Did he resent the fact that the EIB was sidelined for so long in an area so obviously within its competence? After a short hesitation, Unwin was keen not to point any fingers of blame.

“Various thoughts were put forward by the Commission, by Mr Delors”, he said. “But then we played a very full part in all the discussions from the end of 1993. We made a very full input into the process leading up to the Essen summit.”

He welcomed the Commission and member state acknowledgement of the need to take a “strategic look” at infrastructure financing. “But frankly, we had been doing TENs for many years. It wasn't something new.”

He was reminded, he said, of Monsieur Jourdin, a character in Molière's Bourgeois Gentilhomme, who, at the age of 55, was delighted to find that throughout his life he had actually been speaking prose.

“Well, we had actually been doing TENs for many years, so we've got a lot of experience in it and I was anxious that that experience and our knowledge of the financing networks should be fully on the table and appreciated by all the parties.”

This extra responsibility shows the EIB's growing contribution to the EU's economic objectives generally, Unwin pointed out.

Back in 1992-1993, the bank was entrusted with key elements of the EU's 'growth initiative' to drag the economy out of recession.
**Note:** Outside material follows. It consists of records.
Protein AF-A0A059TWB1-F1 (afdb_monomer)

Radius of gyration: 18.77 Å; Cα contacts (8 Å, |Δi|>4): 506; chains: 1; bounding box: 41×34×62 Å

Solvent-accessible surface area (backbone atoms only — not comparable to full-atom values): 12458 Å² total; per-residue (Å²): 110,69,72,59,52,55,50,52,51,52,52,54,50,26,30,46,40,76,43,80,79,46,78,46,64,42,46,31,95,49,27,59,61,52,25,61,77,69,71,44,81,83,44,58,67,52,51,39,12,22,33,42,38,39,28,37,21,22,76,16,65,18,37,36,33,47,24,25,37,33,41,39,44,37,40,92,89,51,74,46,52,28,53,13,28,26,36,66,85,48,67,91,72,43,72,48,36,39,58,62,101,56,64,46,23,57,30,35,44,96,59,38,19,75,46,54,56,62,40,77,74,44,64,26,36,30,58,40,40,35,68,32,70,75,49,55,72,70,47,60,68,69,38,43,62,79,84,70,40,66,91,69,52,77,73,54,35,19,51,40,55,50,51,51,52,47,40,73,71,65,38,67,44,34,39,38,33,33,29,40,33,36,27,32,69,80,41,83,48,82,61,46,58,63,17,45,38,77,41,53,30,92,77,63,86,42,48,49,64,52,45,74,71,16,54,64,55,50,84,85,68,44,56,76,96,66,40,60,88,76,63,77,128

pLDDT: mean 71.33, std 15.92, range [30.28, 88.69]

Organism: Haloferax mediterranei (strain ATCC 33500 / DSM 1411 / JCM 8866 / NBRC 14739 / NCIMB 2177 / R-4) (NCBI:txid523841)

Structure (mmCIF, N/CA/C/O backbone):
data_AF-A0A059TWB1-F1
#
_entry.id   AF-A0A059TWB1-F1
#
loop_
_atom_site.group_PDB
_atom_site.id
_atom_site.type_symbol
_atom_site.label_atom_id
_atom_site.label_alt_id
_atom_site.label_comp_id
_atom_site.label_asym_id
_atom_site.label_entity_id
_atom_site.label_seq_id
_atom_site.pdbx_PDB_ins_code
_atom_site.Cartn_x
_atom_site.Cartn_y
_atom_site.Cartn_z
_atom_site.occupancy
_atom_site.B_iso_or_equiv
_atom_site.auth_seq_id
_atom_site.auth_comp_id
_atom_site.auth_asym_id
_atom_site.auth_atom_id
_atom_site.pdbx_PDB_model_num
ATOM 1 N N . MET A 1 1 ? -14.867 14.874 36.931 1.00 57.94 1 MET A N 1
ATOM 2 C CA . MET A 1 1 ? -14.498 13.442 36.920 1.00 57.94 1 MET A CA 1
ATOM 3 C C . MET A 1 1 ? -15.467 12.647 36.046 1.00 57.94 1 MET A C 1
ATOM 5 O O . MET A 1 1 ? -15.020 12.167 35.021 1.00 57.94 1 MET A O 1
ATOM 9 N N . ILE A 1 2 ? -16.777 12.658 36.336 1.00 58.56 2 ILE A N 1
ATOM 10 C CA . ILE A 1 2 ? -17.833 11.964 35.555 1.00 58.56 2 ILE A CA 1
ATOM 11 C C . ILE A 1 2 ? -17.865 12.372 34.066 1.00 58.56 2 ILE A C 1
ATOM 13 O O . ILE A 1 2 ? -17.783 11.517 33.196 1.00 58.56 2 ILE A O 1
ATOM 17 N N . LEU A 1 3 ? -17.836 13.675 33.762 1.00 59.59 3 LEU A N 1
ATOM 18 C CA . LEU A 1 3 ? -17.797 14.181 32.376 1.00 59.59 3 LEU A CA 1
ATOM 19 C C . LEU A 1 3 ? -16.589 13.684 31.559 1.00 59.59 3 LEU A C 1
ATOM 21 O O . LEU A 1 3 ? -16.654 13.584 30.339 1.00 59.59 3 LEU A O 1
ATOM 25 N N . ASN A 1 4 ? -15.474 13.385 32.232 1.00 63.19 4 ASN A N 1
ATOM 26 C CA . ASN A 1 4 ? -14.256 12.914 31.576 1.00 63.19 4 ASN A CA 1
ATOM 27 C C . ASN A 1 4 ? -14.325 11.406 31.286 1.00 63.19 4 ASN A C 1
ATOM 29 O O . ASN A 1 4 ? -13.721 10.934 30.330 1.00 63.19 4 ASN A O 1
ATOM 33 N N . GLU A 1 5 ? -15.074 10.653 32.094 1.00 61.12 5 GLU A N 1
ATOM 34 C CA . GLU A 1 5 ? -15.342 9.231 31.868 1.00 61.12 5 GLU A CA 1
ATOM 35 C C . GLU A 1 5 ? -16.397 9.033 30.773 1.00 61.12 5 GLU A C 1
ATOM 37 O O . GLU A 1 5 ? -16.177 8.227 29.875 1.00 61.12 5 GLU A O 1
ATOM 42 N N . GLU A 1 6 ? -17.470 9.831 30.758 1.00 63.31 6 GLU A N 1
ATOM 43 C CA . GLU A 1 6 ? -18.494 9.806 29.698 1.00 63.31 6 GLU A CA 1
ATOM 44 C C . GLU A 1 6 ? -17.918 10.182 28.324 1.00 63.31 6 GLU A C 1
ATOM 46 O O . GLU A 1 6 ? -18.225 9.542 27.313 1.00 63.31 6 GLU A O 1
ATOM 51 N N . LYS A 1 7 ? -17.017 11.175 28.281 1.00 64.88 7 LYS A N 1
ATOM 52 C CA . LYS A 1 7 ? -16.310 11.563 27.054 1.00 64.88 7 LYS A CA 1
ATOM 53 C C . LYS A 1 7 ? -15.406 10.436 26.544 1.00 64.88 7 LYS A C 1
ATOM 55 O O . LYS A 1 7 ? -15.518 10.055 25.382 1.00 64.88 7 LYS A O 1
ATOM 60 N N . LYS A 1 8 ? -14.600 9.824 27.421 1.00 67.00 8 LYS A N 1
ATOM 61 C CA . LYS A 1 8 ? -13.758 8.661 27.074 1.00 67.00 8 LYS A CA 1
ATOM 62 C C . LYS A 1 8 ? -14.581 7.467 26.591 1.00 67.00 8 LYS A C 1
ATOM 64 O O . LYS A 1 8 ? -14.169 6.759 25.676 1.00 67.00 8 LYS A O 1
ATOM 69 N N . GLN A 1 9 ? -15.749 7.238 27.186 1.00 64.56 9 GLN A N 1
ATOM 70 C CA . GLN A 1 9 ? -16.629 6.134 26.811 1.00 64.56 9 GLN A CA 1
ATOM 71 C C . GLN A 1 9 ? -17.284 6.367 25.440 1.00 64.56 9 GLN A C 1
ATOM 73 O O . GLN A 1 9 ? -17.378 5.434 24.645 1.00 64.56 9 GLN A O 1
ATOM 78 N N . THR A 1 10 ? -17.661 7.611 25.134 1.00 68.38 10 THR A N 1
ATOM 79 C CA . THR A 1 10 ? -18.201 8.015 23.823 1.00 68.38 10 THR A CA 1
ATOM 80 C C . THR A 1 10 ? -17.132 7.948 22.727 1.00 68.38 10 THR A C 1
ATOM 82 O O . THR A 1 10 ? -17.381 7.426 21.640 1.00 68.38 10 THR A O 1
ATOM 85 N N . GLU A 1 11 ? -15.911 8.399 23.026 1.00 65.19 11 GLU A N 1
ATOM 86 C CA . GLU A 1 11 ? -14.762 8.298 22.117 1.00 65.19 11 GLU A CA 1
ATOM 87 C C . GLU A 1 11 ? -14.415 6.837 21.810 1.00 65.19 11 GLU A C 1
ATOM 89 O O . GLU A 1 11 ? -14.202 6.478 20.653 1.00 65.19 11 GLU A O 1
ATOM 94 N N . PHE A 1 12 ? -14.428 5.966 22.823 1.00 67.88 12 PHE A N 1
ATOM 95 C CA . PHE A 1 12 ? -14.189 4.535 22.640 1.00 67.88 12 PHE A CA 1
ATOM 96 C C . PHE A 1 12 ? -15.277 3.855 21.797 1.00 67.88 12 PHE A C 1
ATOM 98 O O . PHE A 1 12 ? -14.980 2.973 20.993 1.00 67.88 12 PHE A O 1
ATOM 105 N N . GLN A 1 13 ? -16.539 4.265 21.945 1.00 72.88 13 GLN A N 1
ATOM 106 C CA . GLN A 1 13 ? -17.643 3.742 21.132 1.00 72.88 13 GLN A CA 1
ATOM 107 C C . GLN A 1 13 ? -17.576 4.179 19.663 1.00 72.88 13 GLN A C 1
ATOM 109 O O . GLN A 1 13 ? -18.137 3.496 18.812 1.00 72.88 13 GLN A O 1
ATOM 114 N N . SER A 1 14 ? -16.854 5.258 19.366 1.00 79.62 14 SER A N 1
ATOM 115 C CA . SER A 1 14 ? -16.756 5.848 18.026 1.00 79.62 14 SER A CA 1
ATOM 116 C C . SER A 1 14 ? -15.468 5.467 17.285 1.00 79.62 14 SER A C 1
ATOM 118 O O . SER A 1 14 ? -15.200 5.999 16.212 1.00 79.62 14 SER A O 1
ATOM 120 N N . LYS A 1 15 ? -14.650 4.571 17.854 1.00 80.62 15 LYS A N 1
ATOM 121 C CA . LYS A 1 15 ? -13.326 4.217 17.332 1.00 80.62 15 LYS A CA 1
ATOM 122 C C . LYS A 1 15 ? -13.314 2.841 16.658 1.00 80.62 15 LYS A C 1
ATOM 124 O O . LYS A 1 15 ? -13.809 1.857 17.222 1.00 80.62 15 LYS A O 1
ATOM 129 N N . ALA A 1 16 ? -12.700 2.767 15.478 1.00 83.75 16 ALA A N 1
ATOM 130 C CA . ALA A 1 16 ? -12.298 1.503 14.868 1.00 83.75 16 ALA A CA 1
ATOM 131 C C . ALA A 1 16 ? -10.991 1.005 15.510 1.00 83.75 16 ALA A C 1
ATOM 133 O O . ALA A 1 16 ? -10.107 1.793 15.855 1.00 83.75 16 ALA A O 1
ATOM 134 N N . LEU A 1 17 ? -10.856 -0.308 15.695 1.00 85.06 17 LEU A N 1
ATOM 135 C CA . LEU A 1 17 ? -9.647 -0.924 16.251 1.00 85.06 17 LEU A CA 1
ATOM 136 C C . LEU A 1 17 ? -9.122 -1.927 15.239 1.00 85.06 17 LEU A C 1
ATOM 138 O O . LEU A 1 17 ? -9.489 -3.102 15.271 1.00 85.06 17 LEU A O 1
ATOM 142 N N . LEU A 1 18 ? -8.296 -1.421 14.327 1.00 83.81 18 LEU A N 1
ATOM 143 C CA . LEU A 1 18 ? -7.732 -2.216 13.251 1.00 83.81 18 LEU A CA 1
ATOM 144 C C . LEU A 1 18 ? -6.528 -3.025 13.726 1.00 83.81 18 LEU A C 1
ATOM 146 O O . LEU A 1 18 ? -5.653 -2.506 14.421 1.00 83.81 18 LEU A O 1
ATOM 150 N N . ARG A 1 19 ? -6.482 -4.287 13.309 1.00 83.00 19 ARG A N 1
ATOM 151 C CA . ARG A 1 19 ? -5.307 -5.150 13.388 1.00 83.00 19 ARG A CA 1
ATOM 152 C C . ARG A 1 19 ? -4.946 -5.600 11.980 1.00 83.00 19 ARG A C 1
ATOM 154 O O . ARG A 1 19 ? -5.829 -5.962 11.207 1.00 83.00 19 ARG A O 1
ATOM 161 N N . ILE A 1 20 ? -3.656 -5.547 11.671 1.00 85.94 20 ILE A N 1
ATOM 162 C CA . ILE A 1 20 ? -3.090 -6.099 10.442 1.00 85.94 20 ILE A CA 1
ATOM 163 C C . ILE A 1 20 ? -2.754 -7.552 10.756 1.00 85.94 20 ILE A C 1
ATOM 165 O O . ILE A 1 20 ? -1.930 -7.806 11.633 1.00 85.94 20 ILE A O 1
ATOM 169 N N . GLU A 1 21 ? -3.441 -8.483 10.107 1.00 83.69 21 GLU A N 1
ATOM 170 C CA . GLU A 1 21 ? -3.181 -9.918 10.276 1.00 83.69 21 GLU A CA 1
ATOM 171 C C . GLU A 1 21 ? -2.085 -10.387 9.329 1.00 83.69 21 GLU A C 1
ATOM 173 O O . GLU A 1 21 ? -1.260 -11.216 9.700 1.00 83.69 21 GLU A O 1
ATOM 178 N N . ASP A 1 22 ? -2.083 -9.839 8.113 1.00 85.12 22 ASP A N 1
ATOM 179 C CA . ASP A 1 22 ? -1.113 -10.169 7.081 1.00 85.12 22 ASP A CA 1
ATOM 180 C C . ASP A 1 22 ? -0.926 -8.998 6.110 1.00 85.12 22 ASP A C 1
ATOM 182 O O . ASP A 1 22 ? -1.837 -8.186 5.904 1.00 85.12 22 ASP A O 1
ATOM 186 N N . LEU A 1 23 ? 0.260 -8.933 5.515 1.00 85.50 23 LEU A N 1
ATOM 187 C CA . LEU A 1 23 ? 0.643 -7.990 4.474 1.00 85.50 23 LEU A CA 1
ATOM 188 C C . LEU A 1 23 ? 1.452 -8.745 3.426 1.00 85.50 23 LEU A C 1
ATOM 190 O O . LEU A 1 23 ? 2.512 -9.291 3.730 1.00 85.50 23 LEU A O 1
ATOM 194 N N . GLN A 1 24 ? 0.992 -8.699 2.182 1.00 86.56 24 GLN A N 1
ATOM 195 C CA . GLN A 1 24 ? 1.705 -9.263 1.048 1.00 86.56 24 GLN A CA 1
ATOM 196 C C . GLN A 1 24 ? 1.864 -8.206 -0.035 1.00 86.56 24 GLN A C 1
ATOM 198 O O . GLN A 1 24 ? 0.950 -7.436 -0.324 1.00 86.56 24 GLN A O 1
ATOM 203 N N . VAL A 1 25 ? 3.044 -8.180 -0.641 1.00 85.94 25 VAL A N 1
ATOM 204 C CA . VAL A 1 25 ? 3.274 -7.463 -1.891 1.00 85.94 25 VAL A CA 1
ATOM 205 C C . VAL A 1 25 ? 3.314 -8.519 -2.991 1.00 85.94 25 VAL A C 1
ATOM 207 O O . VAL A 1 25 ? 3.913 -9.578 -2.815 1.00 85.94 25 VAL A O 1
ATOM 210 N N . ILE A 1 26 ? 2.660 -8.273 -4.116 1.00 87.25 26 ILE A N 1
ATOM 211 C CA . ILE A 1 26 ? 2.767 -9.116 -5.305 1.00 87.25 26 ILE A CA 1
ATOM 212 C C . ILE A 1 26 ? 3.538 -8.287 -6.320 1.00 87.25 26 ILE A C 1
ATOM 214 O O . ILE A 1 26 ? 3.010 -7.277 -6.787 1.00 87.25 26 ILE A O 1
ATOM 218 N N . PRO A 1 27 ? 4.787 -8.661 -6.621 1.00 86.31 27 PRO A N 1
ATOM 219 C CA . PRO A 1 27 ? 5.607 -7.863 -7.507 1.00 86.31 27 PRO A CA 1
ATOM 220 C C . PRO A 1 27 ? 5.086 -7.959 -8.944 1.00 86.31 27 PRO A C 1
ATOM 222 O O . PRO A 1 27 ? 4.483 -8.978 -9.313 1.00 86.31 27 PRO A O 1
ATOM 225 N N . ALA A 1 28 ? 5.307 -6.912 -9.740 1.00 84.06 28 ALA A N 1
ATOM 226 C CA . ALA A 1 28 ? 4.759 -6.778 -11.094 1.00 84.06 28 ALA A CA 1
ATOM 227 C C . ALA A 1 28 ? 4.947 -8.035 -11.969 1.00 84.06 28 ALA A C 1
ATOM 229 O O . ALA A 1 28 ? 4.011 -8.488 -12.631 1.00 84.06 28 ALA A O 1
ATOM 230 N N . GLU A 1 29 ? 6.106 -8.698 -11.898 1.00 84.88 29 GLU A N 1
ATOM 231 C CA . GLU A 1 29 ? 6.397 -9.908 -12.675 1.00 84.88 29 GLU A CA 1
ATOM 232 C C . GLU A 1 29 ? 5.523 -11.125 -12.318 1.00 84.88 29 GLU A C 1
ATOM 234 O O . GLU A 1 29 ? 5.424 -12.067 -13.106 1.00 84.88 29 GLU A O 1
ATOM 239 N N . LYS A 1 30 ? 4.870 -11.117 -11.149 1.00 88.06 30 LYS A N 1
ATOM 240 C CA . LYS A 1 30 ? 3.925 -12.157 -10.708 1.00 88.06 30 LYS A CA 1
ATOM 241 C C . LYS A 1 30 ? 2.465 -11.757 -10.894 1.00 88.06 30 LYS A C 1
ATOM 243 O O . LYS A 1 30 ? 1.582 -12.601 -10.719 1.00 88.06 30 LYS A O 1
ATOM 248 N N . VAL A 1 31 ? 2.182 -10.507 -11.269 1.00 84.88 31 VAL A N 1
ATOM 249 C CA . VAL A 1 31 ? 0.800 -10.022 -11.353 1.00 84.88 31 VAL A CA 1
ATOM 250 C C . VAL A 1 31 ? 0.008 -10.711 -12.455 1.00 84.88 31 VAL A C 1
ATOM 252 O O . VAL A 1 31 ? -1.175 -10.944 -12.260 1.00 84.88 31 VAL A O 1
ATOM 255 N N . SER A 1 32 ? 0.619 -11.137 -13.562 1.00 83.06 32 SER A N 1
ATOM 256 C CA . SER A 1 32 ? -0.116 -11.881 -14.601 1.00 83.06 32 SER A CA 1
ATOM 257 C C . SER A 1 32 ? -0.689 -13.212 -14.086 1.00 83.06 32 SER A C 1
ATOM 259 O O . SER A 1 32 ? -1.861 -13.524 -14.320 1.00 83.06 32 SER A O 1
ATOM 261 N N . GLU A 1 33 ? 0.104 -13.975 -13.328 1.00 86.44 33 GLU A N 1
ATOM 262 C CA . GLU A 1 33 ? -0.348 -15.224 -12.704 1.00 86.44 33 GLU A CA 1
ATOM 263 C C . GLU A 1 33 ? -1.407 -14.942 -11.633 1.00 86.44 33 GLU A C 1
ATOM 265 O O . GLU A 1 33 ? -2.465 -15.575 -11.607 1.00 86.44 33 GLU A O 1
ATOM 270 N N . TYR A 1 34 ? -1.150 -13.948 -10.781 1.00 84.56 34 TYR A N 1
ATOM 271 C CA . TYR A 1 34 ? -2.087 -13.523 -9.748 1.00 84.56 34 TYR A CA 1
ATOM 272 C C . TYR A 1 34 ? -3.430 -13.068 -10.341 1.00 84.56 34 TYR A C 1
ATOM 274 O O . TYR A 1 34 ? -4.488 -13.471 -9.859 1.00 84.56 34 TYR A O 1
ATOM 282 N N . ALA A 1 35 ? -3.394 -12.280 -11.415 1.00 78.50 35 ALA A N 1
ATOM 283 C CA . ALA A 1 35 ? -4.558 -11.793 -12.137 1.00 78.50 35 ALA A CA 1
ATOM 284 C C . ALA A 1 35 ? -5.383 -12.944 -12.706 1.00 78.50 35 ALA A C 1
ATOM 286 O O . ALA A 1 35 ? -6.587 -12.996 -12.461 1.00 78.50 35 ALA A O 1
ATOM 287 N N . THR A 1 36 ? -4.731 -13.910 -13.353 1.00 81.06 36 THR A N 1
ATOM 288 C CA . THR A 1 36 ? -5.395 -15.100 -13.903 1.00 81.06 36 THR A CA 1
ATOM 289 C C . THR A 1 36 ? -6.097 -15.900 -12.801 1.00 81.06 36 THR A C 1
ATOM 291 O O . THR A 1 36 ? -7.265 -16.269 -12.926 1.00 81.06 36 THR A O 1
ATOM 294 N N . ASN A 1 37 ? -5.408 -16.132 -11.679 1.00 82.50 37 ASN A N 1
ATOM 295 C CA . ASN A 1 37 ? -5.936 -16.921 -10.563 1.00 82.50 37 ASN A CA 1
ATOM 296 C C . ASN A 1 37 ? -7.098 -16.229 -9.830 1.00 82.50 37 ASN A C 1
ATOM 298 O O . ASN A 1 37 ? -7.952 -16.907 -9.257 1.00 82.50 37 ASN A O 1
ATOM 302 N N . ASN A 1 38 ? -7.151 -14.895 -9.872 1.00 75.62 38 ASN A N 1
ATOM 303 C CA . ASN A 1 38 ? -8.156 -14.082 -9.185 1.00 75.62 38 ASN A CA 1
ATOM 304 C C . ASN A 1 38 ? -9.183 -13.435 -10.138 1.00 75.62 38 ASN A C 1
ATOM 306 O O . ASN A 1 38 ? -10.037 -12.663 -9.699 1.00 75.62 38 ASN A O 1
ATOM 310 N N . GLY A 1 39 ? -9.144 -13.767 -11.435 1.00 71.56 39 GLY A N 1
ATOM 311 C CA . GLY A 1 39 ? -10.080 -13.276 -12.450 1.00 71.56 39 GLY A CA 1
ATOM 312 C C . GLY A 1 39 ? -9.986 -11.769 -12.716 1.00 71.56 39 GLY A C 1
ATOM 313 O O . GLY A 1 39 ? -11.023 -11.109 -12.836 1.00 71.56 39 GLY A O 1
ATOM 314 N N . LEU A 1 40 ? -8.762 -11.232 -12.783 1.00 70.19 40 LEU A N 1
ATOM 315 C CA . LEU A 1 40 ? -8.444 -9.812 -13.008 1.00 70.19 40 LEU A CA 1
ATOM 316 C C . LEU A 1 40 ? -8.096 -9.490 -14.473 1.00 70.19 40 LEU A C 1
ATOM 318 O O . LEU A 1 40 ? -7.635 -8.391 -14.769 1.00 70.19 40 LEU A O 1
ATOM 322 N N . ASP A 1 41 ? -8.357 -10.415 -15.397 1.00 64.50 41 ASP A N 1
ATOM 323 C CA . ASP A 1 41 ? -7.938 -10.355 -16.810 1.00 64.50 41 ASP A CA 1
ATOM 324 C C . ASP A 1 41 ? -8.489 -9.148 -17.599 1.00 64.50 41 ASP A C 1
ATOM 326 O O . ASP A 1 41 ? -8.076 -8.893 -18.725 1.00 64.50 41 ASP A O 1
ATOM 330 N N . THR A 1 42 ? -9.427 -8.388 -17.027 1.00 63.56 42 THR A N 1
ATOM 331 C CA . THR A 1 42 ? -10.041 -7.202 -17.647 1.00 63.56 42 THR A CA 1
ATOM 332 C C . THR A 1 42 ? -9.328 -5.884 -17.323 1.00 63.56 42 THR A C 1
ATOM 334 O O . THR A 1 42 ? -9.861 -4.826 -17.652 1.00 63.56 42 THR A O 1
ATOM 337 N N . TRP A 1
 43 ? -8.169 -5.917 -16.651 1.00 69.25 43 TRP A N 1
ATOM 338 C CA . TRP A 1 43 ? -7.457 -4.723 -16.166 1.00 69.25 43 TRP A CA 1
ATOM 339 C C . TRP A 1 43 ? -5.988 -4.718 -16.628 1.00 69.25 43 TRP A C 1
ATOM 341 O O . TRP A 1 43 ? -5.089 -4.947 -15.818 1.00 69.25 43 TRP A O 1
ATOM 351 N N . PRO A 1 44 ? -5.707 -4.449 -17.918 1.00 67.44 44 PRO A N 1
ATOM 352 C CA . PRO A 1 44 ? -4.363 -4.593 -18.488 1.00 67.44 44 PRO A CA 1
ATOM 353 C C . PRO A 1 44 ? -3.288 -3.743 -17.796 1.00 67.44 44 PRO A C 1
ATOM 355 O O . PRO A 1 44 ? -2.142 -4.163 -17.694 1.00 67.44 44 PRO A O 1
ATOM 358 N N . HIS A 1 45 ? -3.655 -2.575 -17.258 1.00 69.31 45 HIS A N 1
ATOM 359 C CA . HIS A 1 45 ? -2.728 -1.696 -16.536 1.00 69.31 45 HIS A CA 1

Under the so-called 'Edinburgh facility', the bank accelerated the financing of more than 140 major projects and regional investment programmes, then went on to launch a

1-billion-ecu subsidised loan scheme for the creation of jobs and the development of SMEs.

“It seems to me certainly - having come into the bank in 1993 - that the role of the bank and the expectations of it have grown considerably over the last couple of years,” he said.

The next great challenge will be the Union's enlargement to the east.

Already the EIB has a mandate to lend up to 3 billion ecu to 11 Central and Eastern European countries, but this expires next year.

Ecofin must decide soon whether to continue this, Unwin says.

“We need to know so we can do proper medium-term planning, but I would expect them to ask the bank to continue at least the present annual rate of about a billion ecu a year,” he says.

Since his arrival at the bank, Unwin had left the internal structure of the EIB all but intact. However, this year he decided to end the separation of the teams of engineers and economists. This month, they were merged into a single projects directorate.

“We've done this because I think the priceless asset of this bank is its project appraisal expertise and I think this will have the effect of rationalising that expertise with multi-disciplinary teams. Instead of having economists doing one job and engineers another, we'll have a single set of technical experts appraising the projects,” he said.

“It may not sound very radical, but it does break a very long tradition in the bank of having separate cores of experts.”

This all leaves little time for Unwin to indulge his real passions: birdwatching and cricket.

Fortunately for him, his end-of-terrace office looks out over a small garden with a bird-bath where, on a typical morning, he can spot up to 35 different species.

As for cricket, this former fast bowler for the Kingswood Village Club in Surrey may soon have to hang up his sweater. Asked to open the bowling in August, Unwin tore a hamstring and was forced to retire. “I think I have to recognise that the years are taking their toll,” says the 50-year old banker.

Nevertheless, with four more years to serve in his largely sedentary task at the bank, Unwin will continue to promote EIB as one of the emerging players in the Union's hierarchy.